Foreboding about an overhaul of the Capital Gains Tax regime has added to existing concerns on Inheritance Tax, all while investors struggle to make sense of the current investment environment.
There are many implications of the Government’s intention to charge non-residents UK Capital Gains Tax, explains Kyra Motley at Taylor Wessing.
A key attraction for wealthy foreign investors in the UK has been their exemption from the UK’s Capital Gains Tax when they sell UK residential property. This attraction was eroded by the introduction of the Annual Tax on Enveloped Dwellings in April 2013 which, in broad terms, applies to residential property held by non-resident companies where the property is not used for commercial purposes (such as letting to a third party or for development). However, as announced in the 2013 Autumn Statement, the CGT regime will be extended to apply to gains made by all non-residents holding UK residential property from April 2015. On 27 November 2014 the Government announced further information on how these rules will apply in practice.
Those who could come within the scope of these new rules should take advice as soon as possible on how they may be affected.
Non-resident individuals, non-resident companies, non-resident trustees, personal representatives of the estate of a non-resident individual, and non-resident partners of partnerships will be affected. Certain investors are excluded from the scope of the charge, including non-resident companies held by a diverse number of institutional investors.
The changes will only affect UK residential property (even if commercially let) and not commercial property. In some cases they can also apply to “off plan” purchases (i.e. property which is in the process of being constructed). Certain types of communal accommodations are excluded such as nursing homes and some purpose-built student accommodation.
The new rules will only apply to increases in value of the property from 6 April 2015, therefore gains accrued prior to this date will not be within the scope of the new rules. Taxpayers will however have certain options to mitigate their UK tax exposure and advice should be sought in all cases.
We recommend that those affected obtain an accurate, up-to-date valuation of their property as at 6 April 2015.
CGT will be charged on any gain made and certain deductible expenses can be taken into account. The rates will be aligned with those paid by UK resident persons and entities. The rates will be:
Losses can be set against gains arising on the disposal of other residential property in the same tax year or can be carried forward. There are special rules which deal with “pooling arrangements” for groups of companies.
PPR will continue to be available for UK residents disposing of their home. If UK residents dispose of a property abroad then, subject to fulfilling the existing criteria for PPR, they will also need to meet the “90-day rule” (see below).
Non-resident individuals will need to meet the 90-day rule to claim PPR in relation to a particular year. In the case of non-resident trusts, in addition to the normal procedure and criteria, the beneficiary in question who is jointly electing with the trustee would also need to meet the 90-day rule.
The 90-day rule means that an individual must have spent at least 90 nights in the property for every year in which PPR is claimed (although there are specific rules dealing with situations where multiple properties are involved).
Individuals will need to manage this requirement carefully and consider if the 90-day rule may have an impact on their personal residence position in the UK.
If a property is already within the scope of the ATED regime then that will take priority over this new charge.
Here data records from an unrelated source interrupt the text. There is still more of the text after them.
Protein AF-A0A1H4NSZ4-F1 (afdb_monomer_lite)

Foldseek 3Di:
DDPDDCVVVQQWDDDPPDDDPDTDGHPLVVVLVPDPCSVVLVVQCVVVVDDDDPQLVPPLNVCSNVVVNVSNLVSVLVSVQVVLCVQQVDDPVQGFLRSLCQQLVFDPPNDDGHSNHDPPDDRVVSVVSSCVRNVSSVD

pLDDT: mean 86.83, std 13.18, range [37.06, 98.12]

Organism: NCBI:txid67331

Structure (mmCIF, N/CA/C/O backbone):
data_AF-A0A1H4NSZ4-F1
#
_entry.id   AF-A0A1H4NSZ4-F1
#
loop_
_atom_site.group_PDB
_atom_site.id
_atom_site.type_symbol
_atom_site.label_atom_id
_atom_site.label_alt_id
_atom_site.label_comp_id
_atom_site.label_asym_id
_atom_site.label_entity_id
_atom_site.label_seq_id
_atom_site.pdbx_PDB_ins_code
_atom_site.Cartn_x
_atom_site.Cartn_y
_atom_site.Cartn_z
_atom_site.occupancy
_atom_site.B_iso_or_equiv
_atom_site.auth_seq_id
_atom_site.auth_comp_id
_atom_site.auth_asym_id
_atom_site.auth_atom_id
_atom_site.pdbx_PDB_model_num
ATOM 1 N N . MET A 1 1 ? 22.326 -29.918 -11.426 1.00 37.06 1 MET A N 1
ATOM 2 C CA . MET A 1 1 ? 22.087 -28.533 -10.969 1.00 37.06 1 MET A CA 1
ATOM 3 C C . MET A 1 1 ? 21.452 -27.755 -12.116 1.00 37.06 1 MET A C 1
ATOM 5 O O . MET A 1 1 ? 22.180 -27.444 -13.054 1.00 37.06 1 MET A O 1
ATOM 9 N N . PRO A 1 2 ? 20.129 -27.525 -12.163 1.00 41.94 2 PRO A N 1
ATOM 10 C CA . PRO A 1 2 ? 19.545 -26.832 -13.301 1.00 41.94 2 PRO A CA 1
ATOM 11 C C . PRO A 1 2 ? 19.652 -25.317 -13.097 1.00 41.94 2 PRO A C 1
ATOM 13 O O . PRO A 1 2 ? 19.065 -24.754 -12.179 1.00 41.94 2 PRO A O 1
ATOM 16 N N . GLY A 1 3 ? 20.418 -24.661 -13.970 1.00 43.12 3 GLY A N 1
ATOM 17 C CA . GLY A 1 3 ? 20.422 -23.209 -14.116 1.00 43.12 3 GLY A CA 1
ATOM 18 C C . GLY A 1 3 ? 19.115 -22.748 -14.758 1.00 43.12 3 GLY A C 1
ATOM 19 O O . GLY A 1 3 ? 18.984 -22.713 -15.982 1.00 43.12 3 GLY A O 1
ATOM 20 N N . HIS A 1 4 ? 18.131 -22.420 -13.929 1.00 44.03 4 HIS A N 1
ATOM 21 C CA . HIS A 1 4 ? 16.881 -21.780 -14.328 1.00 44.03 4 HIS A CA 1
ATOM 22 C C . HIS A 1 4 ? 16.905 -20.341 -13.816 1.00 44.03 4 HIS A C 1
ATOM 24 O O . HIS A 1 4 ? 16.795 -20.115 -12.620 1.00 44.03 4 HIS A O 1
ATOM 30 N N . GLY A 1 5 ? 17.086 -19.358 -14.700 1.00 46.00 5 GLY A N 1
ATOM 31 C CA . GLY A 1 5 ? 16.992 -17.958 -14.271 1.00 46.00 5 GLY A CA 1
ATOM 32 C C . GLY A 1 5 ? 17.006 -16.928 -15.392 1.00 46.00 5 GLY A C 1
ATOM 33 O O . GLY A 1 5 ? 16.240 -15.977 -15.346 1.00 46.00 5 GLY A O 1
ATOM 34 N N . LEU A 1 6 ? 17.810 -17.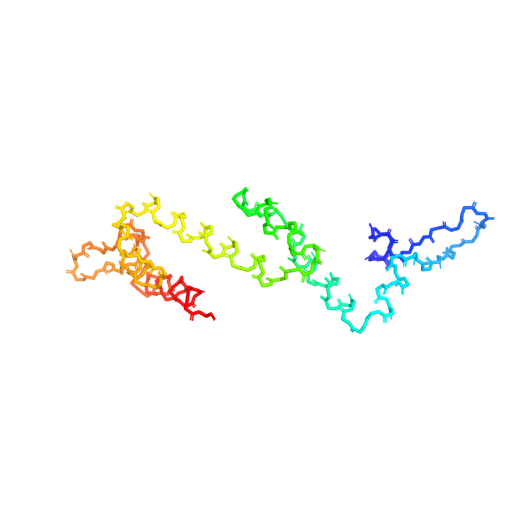135 -16.440 1.00 50.69 6 LEU A N 1
ATOM 35 C CA . LEU A 1 6 ? 18.021 -16.086 -17.452 1.00 50.69 6 LEU A CA 1
ATOM 36 C C . LEU A 1 6 ? 17.342 -16.358 -18.808 1.00 50.69 6 LEU A C 1
ATOM 38 O O . LEU A 1 6 ? 16.947 -15.429 -19.502 1.00 50.69 6 LEU A O 1
ATOM 42 N N . SER A 1 7 ? 17.147 -17.629 -19.175 1.00 51.22 7 SER A N 1
ATOM 43 C CA . SER A 1 7 ? 16.399 -18.014 -20.387 1.00 51.22 7 SER A CA 1
ATOM 44 C C . SER A 1 7 ? 14.875 -17.786 -20.321 1.00 51.22 7 SER A C 1
ATOM 46 O O . SER A 1 7 ? 14.310 -17.551 -21.385 1.00 51.22 7 SER A O 1
ATOM 48 N N . PRO A 1 8 ? 14.184 -17.876 -19.162 1.00 54.66 8 PRO A N 1
ATOM 49 C CA . PRO A 1 8 ? 12.731 -17.666 -19.099 1.00 54.66 8 PRO A CA 1
ATOM 50 C C . PRO A 1 8 ? 12.292 -16.206 -19.277 1.00 54.66 8 PRO A C 1
ATOM 52 O O . PRO A 1 8 ? 11.139 -15.963 -19.602 1.00 54.66 8 PRO A O 1
ATOM 55 N N . ARG A 1 9 ? 13.197 -15.241 -19.065 1.00 63.81 9 ARG A N 1
ATOM 56 C CA . ARG A 1 9 ? 12.884 -13.800 -19.007 1.00 63.81 9 ARG A CA 1
ATOM 57 C C . ARG A 1 9 ? 13.345 -13.020 -20.238 1.00 63.81 9 ARG A C 1
ATOM 59 O O . ARG A 1 9 ? 13.580 -11.825 -20.149 1.00 63.81 9 ARG A O 1
ATOM 66 N N . ALA A 1 10 ? 13.580 -13.716 -21.350 1.00 68.94 10 ALA A N 1
ATOM 67 C CA . ALA A 1 10 ? 14.085 -13.160 -22.610 1.00 68.94 10 ALA A CA 1
ATOM 68 C C . ALA A 1 10 ? 15.433 -12.401 -22.544 1.00 68.94 10 ALA A C 1
ATOM 70 O O . ALA A 1 10 ? 15.932 -12.002 -23.587 1.00 68.94 10 ALA A O 1
ATOM 71 N N . LEU A 1 11 ? 16.096 -12.285 -21.382 1.00 80.75 11 LEU A N 1
ATOM 72 C CA . LEU A 1 11 ? 17.405 -11.622 -21.229 1.00 80.75 11 LEU A CA 1
ATOM 73 C C . LEU A 1 11 ? 18.555 -12.359 -21.935 1.00 80.75 11 LEU A C 1
ATOM 75 O O . LEU A 1 11 ? 19.603 -11.780 -22.226 1.00 80.75 11 LEU A O 1
ATOM 79 N N . LEU A 1 12 ? 18.358 -13.647 -22.219 1.00 82.31 12 LEU A N 1
ATOM 80 C CA . LEU A 1 12 ? 19.241 -14.458 -23.047 1.00 82.31 12 LEU A CA 1
ATOM 81 C C . LEU A 1 12 ? 18.477 -14.997 -24.255 1.00 82.31 12 LEU A C 1
ATOM 83 O O . LEU A 1 12 ? 17.471 -15.692 -24.110 1.00 82.31 12 LEU A O 1
ATOM 87 N N . ALA A 1 13 ? 19.011 -14.757 -25.446 1.00 79.12 13 ALA A N 1
ATOM 88 C CA . ALA A 1 13 ? 18.484 -15.267 -26.699 1.00 79.12 13 ALA A CA 1
ATOM 89 C C . ALA A 1 13 ? 19.260 -16.506 -27.170 1.00 79.12 13 ALA A C 1
ATOM 91 O O . ALA A 1 13 ? 20.481 -16.628 -26.999 1.00 79.12 13 ALA A O 1
ATOM 92 N N . ARG A 1 14 ? 18.541 -17.440 -27.803 1.00 71.31 14 ARG A N 1
ATOM 93 C CA . ARG A 1 14 ? 19.162 -18.513 -28.586 1.00 71.31 14 ARG A CA 1
ATOM 94 C C . ARG A 1 14 ? 19.502 -17.987 -29.970 1.00 71.31 14 ARG A C 1
ATOM 96 O O . ARG A 1 14 ? 18.651 -17.411 -30.641 1.00 71.31 14 ARG A O 1
ATOM 103 N N . ASP A 1 15 ? 20.721 -18.248 -30.414 1.00 71.50 15 ASP A N 1
ATOM 104 C CA . ASP A 1 15 ? 21.093 -18.044 -31.805 1.00 71.50 15 ASP A CA 1
ATOM 105 C C . ASP A 1 15 ? 20.548 -19.211 -32.640 1.00 71.50 15 ASP A C 1
ATOM 107 O O . ASP A 1 15 ? 20.948 -20.359 -32.448 1.00 71.50 15 ASP A O 1
ATOM 111 N N . ARG A 1 16 ? 19.605 -18.931 -33.548 1.00 64.06 16 ARG A N 1
ATOM 112 C CA . ARG A 1 16 ? 18.949 -19.956 -34.385 1.00 64.06 16 ARG A CA 1
ATOM 113 C C . ARG A 1 16 ? 19.905 -20.624 -35.378 1.00 64.06 16 ARG A C 1
ATOM 115 O O . ARG A 1 16 ? 19.529 -21.625 -35.978 1.00 64.06 16 ARG A O 1
ATOM 122 N N . THR A 1 17 ? 21.105 -20.078 -35.566 1.00 69.75 17 THR A N 1
ATOM 123 C CA . THR A 1 17 ? 22.067 -20.544 -36.572 1.00 69.75 17 THR A CA 1
ATOM 124 C C . THR A 1 17 ? 23.172 -21.441 -36.008 1.00 69.75 17 THR A C 1
ATOM 126 O O . THR A 1 17 ? 23.937 -22.008 -36.787 1.00 69.75 17 THR A O 1
ATOM 129 N N . GLN A 1 18 ? 23.259 -21.627 -34.684 1.00 64.94 18 GLN A N 1
ATOM 130 C CA . GLN A 1 18 ? 24.353 -22.381 -34.059 1.00 64.94 18 GLN A CA 1
ATOM 131 C C . GLN A 1 18 ? 23.909 -23.681 -33.377 1.00 64.94 18 GLN A C 1
ATOM 133 O O . GLN A 1 18 ? 22.834 -23.772 -32.792 1.00 64.94 18 GLN A O 1
ATOM 138 N N . LYS A 1 19 ? 24.777 -24.700 -33.466 1.00 60.50 19 LYS A N 1
ATOM 139 C CA . LYS A 1 19 ? 24.530 -26.077 -32.999 1.00 60.50 19 LYS A CA 1
ATOM 140 C C . LYS A 1 19 ? 24.873 -26.320 -31.517 1.00 60.50 19 LYS A C 1
ATOM 142 O O . LYS A 1 19 ? 24.484 -27.349 -30.980 1.00 60.50 19 LYS A O 1
ATOM 147 N N . GLU A 1 20 ? 25.570 -25.390 -30.865 1.00 62.44 20 GLU A N 1
ATOM 148 C CA . GLU A 1 20 ? 26.088 -25.520 -29.491 1.00 62.44 20 GLU A CA 1
ATOM 149 C C . GLU A 1 20 ? 25.196 -24.836 -28.436 1.00 62.44 20 GLU A C 1
ATOM 151 O O . GLU A 1 20 ? 24.379 -23.968 -28.746 1.00 62.44 20 GLU A O 1
ATOM 156 N N . ALA A 1 21 ? 25.381 -25.179 -27.155 1.00 68.88 21 ALA A N 1
ATOM 157 C CA . ALA A 1 21 ? 24.573 -24.690 -26.025 1.00 68.88 21 ALA A CA 1
ATOM 158 C C . ALA A 1 21 ? 24.800 -23.208 -25.631 1.00 68.88 21 ALA A C 1
ATOM 160 O O . ALA A 1 21 ? 24.366 -22.781 -24.557 1.00 68.88 21 ALA A O 1
ATOM 161 N N . PHE A 1 22 ? 25.453 -22.409 -26.476 1.00 68.25 22 PHE A N 1
ATOM 162 C CA . PHE A 1 22 ? 25.743 -21.003 -26.198 1.00 68.25 22 PHE A CA 1
ATOM 163 C C . PHE A 1 22 ? 24.465 -20.134 -26.200 1.00 68.25 22 PHE A C 1
ATOM 165 O O . PHE A 1 22 ? 23.425 -20.480 -26.778 1.00 68.25 22 PHE A O 1
ATOM 172 N N . ARG A 1 23 ? 24.516 -19.000 -25.496 1.00 76.25 23 ARG A N 1
ATOM 173 C CA . ARG A 1 23 ? 23.433 -18.009 -25.391 1.00 76.25 23 ARG A CA 1
ATOM 174 C C . ARG A 1 23 ? 24.008 -16.625 -25.651 1.00 76.25 23 ARG A C 1
ATOM 176 O O . ARG A 1 23 ? 25.090 -16.319 -25.164 1.00 76.25 23 ARG A O 1
ATOM 183 N N . ARG A 1 24 ? 23.280 -15.788 -26.389 1.00 82.88 24 ARG A N 1
ATOM 184 C CA . ARG A 1 24 ? 23.617 -14.367 -26.543 1.00 82.88 24 ARG A CA 1
ATOM 185 C C . ARG A 1 24 ? 22.797 -13.549 -25.553 1.00 82.88 24 ARG A C 1
ATOM 187 O O . ARG A 1 24 ? 21.658 -13.912 -25.271 1.00 82.88 24 ARG A O 1
ATOM 194 N N . VAL A 1 25 ? 23.355 -12.455 -25.046 1.00 83.50 25 VAL A N 1
ATOM 195 C CA . VAL A 1 25 ? 22.571 -11.458 -24.300 1.00 83.50 25 VAL A CA 1
ATOM 196 C C . VAL A 1 25 ? 21.568 -10.850 -25.280 1.00 83.50 25 VAL A C 1
ATOM 198 O O . VAL A 1 25 ? 21.938 -10.525 -26.411 1.00 83.50 25 VAL A O 1
ATOM 201 N N . SER A 1 26 ? 20.295 -10.777 -24.896 1.00 85.56 26 SER A N 1
ATOM 202 C CA . SER A 1 26 ? 19.275 -10.156 -25.741 1.00 85.56 26 SER A CA 1
ATOM 203 C C . SER A 1 26 ? 19.463 -8.642 -25.805 1.00 85.56 26 SER A C 1
ATOM 205 O O . SER A 1 26 ? 20.249 -8.064 -25.053 1.00 85.56 26 SER A O 1
ATOM 207 N N . GLN A 1 27 ? 18.730 -7.981 -26.699 1.00 80.88 27 GLN A N 1
ATOM 208 C CA . GLN A 1 27 ? 18.725 -6.522 -26.744 1.00 80.88 27 GLN A CA 1
ATOM 209 C C . GLN A 1 27 ? 18.286 -5.924 -25.398 1.00 80.88 27 GLN A C 1
ATOM 211 O O . GLN A 1 27 ? 18.994 -5.077 -24.864 1.00 80.88 27 GLN A O 1
ATOM 216 N N . GLU A 1 28 ? 17.210 -6.447 -24.805 1.00 78.88 28 GLU A N 1
ATOM 217 C CA . GLU A 1 28 ? 16.725 -6.044 -23.477 1.00 78.88 28 GLU A CA 1
ATOM 218 C C . GLU A 1 28 ? 17.779 -6.281 -22.388 1.00 78.88 28 GLU A C 1
ATOM 220 O O . GLU A 1 28 ? 18.009 -5.419 -21.544 1.00 78.88 28 GLU A O 1
ATOM 225 N N . GLY A 1 29 ? 18.491 -7.415 -22.433 1.00 83.62 29 GLY A N 1
ATOM 226 C CA . GLY A 1 29 ? 19.592 -7.692 -21.508 1.00 83.62 29 GLY A CA 1
ATOM 227 C C . GLY A 1 29 ? 20.766 -6.719 -21.659 1.00 83.62 29 GLY A C 1
ATOM 228 O O . GLY A 1 29 ? 21.392 -6.350 -20.667 1.00 83.62 29 GLY A O 1
ATOM 229 N N . MET A 1 30 ? 21.057 -6.269 -22.883 1.00 87.12 30 MET A N 1
ATOM 230 C CA . MET A 1 30 ? 22.088 -5.260 -23.133 1.00 87.12 30 MET A CA 1
ATOM 231 C C . MET A 1 30 ? 21.652 -3.858 -22.702 1.00 87.12 30 MET A C 1
ATOM 233 O O . MET A 1 30 ? 22.483 -3.101 -22.211 1.00 87.12 30 MET A O 1
ATOM 237 N N . GLU A 1 31 ? 20.386 -3.494 -22.903 1.00 84.25 31 GLU A N 1
ATOM 238 C CA . GLU A 1 31 ? 19.825 -2.207 -22.470 1.00 84.25 31 GLU A CA 1
ATOM 239 C C . GLU A 1 31 ? 19.820 -2.106 -20.942 1.00 84.25 31 GLU A C 1
ATOM 241 O O . GLU A 1 31 ? 20.358 -1.145 -20.392 1.00 84.25 31 GLU A O 1
ATOM 246 N N . LEU A 1 32 ? 19.362 -3.161 -20.262 1.00 84.81 32 LEU A N 1
ATOM 247 C CA . LEU A 1 32 ? 19.421 -3.289 -18.806 1.00 84.81 32 LEU A CA 1
ATOM 248 C C . LEU A 1 32 ? 20.851 -3.143 -18.273 1.00 84.81 32 LEU A C 1
ATOM 250 O O . LEU A 1 32 ? 21.066 -2.461 -17.278 1.00 84.81 32 LEU A O 1
ATOM 254 N N . ALA A 1 33 ? 21.836 -3.759 -18.934 1.00 85.88 33 ALA A N 1
ATOM 255 C CA . ALA A 1 33 ? 23.235 -3.693 -18.508 1.00 85.88 33 ALA A CA 1
ATOM 256 C C . ALA A 1 33 ? 23.884 -2.310 -18.709 1.00 85.88 33 ALA A C 1
ATOM 258 O O . ALA A 1 33 ? 24.892 -2.014 -18.068 1.00 85.88 33 ALA A O 1
ATOM 259 N N . LYS A 1 34 ? 23.350 -1.476 -19.612 1.00 89.31 34 LYS A N 1
ATOM 260 C CA . LYS A 1 34 ? 23.852 -0.116 -19.874 1.00 89.31 34 LYS A CA 1
ATOM 261 C C . LYS A 1 34 ? 23.281 0.917 -18.908 1.00 89.31 34 LYS A C 1
ATOM 263 O O . LYS A 1 34 ? 23.930 1.931 -18.662 1.00 89.31 34 LYS A O 1
ATOM 268 N N . GLU A 1 35 ? 22.074 0.691 -18.403 1.00 85.12 35 GLU A N 1
ATOM 269 C CA . GLU A 1 35 ? 21.416 1.602 -17.474 1.00 85.12 35 GLU A CA 1
ATOM 270 C C . GLU A 1 35 ? 21.959 1.398 -16.045 1.00 85.12 35 GLU A C 1
ATOM 272 O O . GLU A 1 35 ? 21.861 0.288 -15.516 1.00 85.12 35 GLU A O 1
ATOM 277 N N . PRO A 1 36 ? 22.479 2.439 -15.361 1.00 86.69 36 PRO A N 1
ATOM 278 C CA . PRO A 1 36 ? 22.984 2.306 -13.989 1.00 86.69 36 PRO A CA 1
ATOM 279 C C . PRO A 1 36 ? 21.947 1.750 -12.997 1.00 86.69 36 PRO A C 1
ATOM 281 O O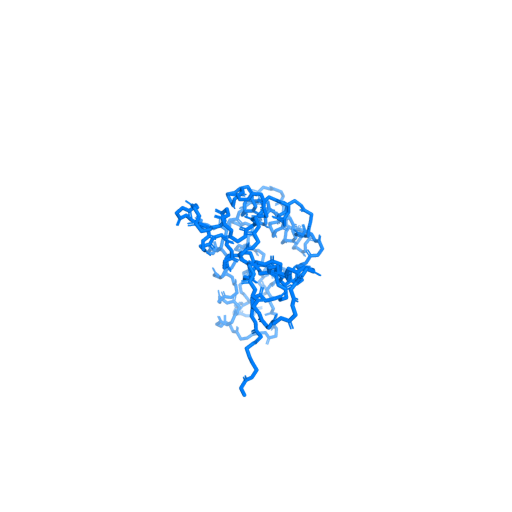 . PRO A 1 36 ? 22.296 1.019 -12.073 1.00 86.69 36 PRO A O 1
ATOM 284 N N . SER A 1 37 ? 20.666 2.066 -13.209 1.00 83.69 37 SER A N 1
ATOM 285 C CA . SER A 1 37 ? 19.510 1.587 -12.437 1.00 83.69 37 SER A CA 1
ATOM 286 C C . SER A 1 37 ? 18.852 0.324 -13.003 1.00 83.69 37 SER A C 1
ATOM 288 O O . SER A 1 37 ? 17.886 -0.167 -12.416 1.00 83.69 37 SER A O 1
ATOM 290 N N . GLY A 1 38 ? 19.357 -0.233 -14.110 1.00 84.19 38 GLY A N 1
ATOM 291 C CA . GLY A 1 38 ? 18.699 -1.317 -14.845 1.00 84.19 38 GLY A CA 1
ATOM 292 C C . GLY A 1 38 ? 18.487 -2.578 -14.007 1.00 84.19 38 GLY A C 1
ATOM 293 O O . GLY A 1 38 ? 17.402 -3.161 -14.027 1.00 84.19 38 GLY A O 1
ATOM 294 N N . LEU A 1 39 ? 19.479 -2.962 -13.194 1.00 83.94 39 LEU A N 1
ATOM 295 C CA . LEU A 1 39 ? 19.341 -4.097 -12.275 1.00 83.94 39 LEU A CA 1
ATOM 296 C C . LEU A 1 39 ? 18.270 -3.834 -11.206 1.00 83.94 39 LEU A C 1
ATOM 298 O O . LEU A 1 39 ? 17.420 -4.687 -10.973 1.00 83.94 39 LEU A O 1
ATOM 302 N N . ALA A 1 40 ? 18.267 -2.644 -10.598 1.00 84.94 40 ALA A N 1
ATOM 303 C CA . ALA A 1 40 ? 17.289 -2.287 -9.572 1.00 84.94 40 ALA A CA 1
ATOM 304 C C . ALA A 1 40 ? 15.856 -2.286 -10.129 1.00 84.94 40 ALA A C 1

Those already within ATED will therefore suffer the higher rates that can apply. For example, for a company within the ATED regime the rate of CGT would be 28% and not 20%. Companies which are currently exempt under the ATED regime, for example those let on a commercial basis, would still be caught by these new rules and 20% would be payable (providing they continue to be exempt under ATED).
The other existing anti-avoidance rules will continue to apply to gains made prior to 6 April 2015. Any gains not subject to tax under the new regime could still be subject to tax under the existing anti-avoidance rules. These rules can attribute gains made by non-resident companies to UK resident shareholders and they can also “match” gains realised or attributed to non-resident trusts to “benefits” received by UK resident beneficiaries or settlors (i.e. the person who established the trust).
Where these new rules apply, HMRC will need to be notified of the sale or disposal of the property within 30 days of completion and, if PPR is claimed, the nomination should be made in the same notification (unless a taxpayer has an existing relationship with HMRC, in which case they may be able to deal with the formalities in their self-assessment tax return).
The changes represent a dramatic departure from the basis on which non-residents have been subject to CGT in the past. Whilst relief from the charge may be available in the form of PPR, this will not relieve a large number of individuals and entities from the charge, particularly those who hold multiple residential properties in the UK for investment. There is also the Stamp Duty Land Tax overhaul announced earlier this week in the 2014 Autumn Statement to consider, along with the spectre of a “Mansion Tax” on high-value properties proposed by the Labour party. It is possible that these changes, coupled together, will affect the top end of the market as the tax-free benefit of investing in the market, particularly in London, will be partially eroded.
Those impacted by the changes should seek professional advice as soon as possible, particularly to confirm if relief will be available and to understand how any gains could be charged in the future.